# 2005 Chevy Tahoe z71



## snowbizplowing (Jan 28, 2009)

Just found this subform and excited to hand here more all i own are chevy's oh and harleys lol. but i have a question.

I have a 2005 chevy tahoe z71 w/90k i was going to buy another truck for my fleet becuase i've head that this vehicle can't handle a plow well.
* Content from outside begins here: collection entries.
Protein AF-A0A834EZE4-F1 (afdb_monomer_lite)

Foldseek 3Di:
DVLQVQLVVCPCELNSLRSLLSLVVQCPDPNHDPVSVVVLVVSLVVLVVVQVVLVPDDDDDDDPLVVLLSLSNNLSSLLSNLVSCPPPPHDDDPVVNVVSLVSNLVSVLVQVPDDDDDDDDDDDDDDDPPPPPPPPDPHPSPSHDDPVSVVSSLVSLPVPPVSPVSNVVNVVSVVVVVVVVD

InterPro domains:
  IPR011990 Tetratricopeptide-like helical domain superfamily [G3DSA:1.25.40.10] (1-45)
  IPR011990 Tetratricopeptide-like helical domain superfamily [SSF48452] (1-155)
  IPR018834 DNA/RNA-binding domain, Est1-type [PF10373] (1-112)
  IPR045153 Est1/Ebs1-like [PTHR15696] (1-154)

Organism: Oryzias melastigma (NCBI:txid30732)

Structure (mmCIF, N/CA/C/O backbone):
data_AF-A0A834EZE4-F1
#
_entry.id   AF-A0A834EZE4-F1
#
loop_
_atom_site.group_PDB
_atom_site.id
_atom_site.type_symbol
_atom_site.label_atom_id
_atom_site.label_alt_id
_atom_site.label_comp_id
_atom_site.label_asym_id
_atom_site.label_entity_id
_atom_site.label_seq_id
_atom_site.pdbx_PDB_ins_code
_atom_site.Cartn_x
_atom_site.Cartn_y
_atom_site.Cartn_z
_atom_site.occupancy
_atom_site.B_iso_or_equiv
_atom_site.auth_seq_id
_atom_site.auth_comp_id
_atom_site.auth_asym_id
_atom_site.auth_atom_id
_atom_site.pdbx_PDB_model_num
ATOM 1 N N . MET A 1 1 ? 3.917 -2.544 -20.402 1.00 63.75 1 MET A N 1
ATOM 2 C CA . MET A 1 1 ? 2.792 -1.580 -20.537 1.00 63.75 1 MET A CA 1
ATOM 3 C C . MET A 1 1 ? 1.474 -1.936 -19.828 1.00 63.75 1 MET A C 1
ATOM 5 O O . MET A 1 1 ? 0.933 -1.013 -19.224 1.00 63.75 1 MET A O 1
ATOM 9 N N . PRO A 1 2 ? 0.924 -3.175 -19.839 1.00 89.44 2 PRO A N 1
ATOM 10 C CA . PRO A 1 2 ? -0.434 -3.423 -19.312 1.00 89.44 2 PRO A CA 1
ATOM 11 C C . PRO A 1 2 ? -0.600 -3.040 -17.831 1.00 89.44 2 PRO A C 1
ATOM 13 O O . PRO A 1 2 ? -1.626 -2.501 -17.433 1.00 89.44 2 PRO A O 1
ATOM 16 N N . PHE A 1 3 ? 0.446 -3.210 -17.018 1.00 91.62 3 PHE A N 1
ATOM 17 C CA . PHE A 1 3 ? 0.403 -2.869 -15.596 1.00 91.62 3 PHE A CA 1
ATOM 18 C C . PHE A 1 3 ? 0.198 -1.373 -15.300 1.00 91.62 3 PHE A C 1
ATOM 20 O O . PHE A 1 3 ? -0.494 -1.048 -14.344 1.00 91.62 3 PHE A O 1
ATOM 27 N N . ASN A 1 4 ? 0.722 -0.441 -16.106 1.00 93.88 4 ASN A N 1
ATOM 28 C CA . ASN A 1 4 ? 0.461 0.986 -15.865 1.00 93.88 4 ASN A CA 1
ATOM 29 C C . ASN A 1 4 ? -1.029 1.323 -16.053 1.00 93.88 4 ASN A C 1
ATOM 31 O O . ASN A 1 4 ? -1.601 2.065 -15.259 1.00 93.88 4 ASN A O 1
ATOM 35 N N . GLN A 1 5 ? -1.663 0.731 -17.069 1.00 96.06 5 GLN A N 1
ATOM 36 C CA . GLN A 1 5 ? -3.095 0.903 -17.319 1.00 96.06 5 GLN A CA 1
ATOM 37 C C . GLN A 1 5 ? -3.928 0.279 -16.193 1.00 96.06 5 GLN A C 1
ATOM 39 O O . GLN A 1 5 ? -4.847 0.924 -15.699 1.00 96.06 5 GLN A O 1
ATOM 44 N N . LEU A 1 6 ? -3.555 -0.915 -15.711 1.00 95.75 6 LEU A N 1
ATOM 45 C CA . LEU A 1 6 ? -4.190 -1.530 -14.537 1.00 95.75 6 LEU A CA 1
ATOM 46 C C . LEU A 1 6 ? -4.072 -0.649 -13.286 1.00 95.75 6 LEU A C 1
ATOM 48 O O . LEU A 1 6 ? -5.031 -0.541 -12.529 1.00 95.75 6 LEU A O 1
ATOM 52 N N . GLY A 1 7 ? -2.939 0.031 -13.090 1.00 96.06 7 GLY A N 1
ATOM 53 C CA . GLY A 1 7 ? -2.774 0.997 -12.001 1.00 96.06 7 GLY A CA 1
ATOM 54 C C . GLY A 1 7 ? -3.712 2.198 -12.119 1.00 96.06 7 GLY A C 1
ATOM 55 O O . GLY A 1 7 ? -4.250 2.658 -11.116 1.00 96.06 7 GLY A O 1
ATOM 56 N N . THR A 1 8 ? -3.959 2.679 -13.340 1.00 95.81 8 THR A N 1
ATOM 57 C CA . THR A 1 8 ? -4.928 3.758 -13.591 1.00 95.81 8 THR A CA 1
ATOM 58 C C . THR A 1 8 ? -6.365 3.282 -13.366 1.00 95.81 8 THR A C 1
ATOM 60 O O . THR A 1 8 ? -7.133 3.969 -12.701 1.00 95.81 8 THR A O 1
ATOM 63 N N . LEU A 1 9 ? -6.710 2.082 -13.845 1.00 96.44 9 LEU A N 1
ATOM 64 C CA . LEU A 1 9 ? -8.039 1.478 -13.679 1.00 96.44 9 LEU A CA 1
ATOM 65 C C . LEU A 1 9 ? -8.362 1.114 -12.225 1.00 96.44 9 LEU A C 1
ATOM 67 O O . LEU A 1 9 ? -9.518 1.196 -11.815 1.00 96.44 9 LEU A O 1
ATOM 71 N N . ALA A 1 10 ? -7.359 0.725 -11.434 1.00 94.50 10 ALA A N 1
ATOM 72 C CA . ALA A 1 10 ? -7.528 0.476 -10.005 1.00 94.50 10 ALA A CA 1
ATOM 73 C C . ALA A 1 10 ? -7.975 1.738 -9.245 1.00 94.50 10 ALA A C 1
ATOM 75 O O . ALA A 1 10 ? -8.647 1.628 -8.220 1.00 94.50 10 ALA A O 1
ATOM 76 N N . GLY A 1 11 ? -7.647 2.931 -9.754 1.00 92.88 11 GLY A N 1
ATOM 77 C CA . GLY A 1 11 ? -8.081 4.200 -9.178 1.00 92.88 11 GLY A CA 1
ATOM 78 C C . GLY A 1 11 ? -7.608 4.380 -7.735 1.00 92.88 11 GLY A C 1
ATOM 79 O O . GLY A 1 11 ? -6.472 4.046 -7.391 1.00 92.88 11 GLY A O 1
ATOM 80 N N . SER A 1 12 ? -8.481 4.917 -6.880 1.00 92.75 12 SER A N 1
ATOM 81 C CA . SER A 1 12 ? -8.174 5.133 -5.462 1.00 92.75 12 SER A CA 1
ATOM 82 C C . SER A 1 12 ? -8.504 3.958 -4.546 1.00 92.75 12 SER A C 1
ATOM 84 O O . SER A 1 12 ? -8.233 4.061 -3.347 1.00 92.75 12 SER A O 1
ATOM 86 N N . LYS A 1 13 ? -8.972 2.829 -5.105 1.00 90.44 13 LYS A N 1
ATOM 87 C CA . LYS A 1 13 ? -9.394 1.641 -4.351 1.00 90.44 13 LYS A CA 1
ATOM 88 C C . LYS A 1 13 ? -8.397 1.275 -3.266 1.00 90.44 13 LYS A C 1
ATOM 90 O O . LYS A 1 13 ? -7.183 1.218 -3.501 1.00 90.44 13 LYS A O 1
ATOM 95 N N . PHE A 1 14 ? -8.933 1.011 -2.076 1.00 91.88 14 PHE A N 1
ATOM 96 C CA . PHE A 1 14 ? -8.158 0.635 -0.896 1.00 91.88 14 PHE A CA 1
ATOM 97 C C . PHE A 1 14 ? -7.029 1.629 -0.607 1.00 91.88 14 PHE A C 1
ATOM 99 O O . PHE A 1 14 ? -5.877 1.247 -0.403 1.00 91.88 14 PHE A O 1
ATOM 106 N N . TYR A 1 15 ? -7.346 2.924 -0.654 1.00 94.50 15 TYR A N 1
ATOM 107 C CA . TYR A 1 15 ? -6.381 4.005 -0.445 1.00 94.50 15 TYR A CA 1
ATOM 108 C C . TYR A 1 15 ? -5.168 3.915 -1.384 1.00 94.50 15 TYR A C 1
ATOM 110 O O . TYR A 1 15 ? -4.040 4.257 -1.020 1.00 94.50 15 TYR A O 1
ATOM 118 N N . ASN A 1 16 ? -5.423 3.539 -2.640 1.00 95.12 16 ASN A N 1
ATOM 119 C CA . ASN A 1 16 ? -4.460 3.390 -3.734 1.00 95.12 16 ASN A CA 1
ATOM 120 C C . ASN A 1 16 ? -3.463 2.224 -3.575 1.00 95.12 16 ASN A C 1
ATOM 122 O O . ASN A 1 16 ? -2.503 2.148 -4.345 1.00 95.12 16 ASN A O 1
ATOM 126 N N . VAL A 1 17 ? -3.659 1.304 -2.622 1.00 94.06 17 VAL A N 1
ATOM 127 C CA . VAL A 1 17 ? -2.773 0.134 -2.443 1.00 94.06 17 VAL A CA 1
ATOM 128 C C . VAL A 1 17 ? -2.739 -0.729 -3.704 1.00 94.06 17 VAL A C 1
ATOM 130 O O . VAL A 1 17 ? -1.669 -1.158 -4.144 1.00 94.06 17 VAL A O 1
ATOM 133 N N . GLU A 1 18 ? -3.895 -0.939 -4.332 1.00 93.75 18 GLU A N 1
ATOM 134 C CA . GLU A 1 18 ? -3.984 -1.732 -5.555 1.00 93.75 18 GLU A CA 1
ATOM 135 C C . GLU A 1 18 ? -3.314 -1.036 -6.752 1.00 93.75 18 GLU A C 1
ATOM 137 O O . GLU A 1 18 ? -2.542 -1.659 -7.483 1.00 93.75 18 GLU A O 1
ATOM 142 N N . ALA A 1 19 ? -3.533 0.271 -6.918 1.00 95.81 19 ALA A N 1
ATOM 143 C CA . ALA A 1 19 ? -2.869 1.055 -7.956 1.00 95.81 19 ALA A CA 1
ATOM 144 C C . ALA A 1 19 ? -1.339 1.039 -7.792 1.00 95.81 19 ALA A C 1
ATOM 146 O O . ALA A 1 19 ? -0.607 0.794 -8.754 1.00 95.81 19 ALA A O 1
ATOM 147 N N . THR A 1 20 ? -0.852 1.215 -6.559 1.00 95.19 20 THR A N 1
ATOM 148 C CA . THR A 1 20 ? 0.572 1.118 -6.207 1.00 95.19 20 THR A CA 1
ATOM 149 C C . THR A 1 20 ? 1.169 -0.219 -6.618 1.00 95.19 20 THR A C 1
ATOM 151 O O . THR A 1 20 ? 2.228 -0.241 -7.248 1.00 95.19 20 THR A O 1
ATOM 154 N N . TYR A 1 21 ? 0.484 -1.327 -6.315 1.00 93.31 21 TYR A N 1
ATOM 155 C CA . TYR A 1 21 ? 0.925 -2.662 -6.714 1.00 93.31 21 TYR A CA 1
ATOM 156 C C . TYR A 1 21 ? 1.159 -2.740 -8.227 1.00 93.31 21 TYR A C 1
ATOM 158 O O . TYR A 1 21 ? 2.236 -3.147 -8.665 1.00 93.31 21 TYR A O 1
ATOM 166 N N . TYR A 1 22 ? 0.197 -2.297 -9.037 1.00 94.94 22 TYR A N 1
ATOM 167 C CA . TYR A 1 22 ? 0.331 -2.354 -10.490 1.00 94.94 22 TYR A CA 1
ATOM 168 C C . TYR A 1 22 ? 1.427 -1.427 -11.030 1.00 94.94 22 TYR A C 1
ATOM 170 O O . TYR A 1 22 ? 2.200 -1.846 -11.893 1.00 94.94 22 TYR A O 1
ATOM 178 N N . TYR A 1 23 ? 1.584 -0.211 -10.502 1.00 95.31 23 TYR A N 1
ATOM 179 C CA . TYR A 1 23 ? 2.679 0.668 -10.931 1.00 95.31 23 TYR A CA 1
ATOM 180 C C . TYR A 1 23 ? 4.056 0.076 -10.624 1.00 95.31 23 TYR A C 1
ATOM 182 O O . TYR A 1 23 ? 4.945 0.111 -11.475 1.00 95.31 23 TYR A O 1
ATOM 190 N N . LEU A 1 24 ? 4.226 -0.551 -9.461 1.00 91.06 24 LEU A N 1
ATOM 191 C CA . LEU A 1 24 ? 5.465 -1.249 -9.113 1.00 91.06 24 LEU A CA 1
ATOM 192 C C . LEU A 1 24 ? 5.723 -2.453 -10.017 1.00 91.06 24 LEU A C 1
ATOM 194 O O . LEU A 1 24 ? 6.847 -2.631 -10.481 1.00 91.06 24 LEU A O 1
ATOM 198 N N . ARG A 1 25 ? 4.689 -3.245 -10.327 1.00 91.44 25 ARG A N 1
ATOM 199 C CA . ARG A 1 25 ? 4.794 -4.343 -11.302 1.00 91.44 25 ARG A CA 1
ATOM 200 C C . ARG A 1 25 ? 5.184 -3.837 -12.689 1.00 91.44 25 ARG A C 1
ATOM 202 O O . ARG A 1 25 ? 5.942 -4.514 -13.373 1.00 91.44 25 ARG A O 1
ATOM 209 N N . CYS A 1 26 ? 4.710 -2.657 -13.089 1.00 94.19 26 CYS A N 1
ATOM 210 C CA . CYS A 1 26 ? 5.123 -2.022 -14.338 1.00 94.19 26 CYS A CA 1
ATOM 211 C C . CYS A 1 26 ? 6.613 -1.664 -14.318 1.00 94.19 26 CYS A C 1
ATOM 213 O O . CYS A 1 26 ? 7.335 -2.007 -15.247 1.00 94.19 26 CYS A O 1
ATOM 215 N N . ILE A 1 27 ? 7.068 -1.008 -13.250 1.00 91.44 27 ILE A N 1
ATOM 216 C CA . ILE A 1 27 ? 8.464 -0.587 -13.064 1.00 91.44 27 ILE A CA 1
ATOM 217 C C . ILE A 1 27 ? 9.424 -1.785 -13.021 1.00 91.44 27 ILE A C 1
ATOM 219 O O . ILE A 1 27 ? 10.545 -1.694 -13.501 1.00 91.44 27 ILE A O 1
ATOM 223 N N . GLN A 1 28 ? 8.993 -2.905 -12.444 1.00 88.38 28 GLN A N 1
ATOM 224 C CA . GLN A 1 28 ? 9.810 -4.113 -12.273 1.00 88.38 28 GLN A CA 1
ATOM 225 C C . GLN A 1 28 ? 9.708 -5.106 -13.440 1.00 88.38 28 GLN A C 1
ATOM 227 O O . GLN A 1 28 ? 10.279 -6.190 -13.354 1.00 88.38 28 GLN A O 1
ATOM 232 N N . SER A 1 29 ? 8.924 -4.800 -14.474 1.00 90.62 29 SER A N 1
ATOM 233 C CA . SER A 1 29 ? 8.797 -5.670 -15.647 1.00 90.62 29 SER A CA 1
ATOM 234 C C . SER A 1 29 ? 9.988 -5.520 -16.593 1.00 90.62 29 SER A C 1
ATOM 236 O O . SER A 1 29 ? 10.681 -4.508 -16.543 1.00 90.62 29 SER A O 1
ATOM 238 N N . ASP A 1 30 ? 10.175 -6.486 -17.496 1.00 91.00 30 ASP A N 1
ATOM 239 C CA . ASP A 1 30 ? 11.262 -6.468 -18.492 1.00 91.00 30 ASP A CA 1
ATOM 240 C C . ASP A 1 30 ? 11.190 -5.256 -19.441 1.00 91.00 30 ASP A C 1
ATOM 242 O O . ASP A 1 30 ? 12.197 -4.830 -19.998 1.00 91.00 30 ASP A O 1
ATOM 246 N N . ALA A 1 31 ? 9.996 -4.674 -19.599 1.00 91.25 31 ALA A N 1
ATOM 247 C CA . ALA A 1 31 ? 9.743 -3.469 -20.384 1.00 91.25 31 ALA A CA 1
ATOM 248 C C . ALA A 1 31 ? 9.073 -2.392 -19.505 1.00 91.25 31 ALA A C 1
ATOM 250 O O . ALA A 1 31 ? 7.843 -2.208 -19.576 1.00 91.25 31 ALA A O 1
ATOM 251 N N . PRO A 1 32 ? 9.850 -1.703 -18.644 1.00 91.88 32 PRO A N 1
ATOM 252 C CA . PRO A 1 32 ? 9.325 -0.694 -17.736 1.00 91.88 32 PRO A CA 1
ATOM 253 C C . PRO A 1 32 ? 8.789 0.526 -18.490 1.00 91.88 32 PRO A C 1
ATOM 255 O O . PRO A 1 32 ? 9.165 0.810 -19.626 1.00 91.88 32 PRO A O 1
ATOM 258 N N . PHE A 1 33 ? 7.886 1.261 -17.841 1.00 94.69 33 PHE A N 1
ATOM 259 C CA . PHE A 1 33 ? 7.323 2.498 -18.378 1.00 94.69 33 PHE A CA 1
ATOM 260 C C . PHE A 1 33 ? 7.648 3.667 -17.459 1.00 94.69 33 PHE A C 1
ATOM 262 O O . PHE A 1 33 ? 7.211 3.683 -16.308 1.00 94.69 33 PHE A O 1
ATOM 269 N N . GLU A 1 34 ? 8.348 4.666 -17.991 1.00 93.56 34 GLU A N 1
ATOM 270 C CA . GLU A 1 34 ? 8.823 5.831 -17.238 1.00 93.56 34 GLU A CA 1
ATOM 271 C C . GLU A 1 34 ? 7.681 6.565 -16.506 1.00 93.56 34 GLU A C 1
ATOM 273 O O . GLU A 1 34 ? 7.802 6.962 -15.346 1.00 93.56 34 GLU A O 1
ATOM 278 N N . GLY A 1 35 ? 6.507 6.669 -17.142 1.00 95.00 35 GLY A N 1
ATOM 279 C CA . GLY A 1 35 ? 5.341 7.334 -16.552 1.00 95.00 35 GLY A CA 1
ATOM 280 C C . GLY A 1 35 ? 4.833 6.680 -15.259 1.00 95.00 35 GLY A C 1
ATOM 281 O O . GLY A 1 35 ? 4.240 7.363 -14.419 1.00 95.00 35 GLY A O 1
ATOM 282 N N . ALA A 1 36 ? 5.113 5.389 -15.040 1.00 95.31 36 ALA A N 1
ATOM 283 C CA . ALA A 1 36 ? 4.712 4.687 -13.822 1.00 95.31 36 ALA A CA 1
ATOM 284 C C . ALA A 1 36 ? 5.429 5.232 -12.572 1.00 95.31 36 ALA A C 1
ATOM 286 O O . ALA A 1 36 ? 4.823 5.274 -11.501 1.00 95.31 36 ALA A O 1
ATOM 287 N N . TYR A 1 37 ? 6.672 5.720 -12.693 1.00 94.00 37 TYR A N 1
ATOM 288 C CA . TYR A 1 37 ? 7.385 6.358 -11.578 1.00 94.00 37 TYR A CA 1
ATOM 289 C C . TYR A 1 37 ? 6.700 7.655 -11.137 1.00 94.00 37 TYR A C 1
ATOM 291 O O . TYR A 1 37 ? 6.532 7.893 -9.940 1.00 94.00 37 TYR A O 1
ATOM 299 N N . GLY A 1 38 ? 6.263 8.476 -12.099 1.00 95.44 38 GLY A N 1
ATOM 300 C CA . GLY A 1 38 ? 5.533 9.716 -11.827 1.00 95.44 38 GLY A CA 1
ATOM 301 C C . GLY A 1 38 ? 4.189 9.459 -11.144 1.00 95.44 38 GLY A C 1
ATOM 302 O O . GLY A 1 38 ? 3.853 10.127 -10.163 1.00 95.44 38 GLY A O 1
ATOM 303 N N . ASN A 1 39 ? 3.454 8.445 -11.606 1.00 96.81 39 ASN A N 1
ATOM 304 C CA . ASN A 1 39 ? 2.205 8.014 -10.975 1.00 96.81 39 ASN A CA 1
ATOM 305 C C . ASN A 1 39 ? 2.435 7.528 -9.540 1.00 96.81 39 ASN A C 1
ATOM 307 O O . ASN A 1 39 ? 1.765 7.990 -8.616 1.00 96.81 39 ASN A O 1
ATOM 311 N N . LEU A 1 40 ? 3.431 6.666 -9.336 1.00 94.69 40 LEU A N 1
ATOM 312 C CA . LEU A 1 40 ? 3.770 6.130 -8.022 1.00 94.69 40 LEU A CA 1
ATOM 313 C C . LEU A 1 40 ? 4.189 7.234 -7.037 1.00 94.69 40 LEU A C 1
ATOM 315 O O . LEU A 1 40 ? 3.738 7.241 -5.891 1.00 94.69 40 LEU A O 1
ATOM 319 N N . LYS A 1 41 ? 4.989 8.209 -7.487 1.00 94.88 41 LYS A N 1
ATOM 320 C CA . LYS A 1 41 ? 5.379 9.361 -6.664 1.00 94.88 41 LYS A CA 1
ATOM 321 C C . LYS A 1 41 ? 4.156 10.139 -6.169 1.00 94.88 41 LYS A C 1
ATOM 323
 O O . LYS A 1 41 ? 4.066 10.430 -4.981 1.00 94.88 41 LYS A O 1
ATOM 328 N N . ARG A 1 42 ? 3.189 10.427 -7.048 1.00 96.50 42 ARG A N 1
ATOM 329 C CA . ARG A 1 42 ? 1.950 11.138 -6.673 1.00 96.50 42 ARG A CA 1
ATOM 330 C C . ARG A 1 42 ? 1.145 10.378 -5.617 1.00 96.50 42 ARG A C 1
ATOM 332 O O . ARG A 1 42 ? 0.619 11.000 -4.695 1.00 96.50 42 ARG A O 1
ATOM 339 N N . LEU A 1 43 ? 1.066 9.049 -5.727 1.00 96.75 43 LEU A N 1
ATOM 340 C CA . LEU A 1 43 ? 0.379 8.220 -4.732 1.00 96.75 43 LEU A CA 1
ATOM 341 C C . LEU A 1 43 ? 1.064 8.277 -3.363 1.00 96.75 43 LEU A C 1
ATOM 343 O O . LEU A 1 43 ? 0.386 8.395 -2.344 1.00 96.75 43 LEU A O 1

The more i've been looking for trucks the more i'd rather not take on another payment and wonder if i could just beef this thing up and get a plow on it for what i would have in cash for a new vehicle? 

What would i have to beef up and what would it cost if i went this route. and if i can get a total plow package for around 3500 used how much would it cost to have installed? any help would be greatly appreciated.

I really need to figure this out i am supposed to go buy a older modle chevy tomorrow for 5900 but would rather use this truck if i could stay in the same monetary ballpark.

thanks 
scott


----------



## snowbizplowing (Jan 28, 2009)

anybody???????????????


----------



## bean7654 (Jul 14, 2009)

I just put a brand new Western 7.5 Pro Plow on my 04 Tahoe Z71. this is my first year so im not to sure what to expect but many people have said it should do great. i will only be doing driveways for now. the only things that have been done to the front are: New Bilstein Shocks, 1.5 inch left with torsion keys - just to level out truck, and a Timbrens Kit to help with the weight of the plow.


----------



## snowbizplowing (Jan 28, 2009)

bean7654;841507 said:


> I just put a brand new Western 7.5 Pro Plow on my 04 Tahoe Z71. this is my first year so im not to sure what to expect but many people have said it should do great. i will only be doing driveways for now. the only things that have been done to the front are: New Bilstein Shocks, 1.5 inch left with torsion keys - just to level out truck, and a Timbrens Kit to help with the weight of the plow.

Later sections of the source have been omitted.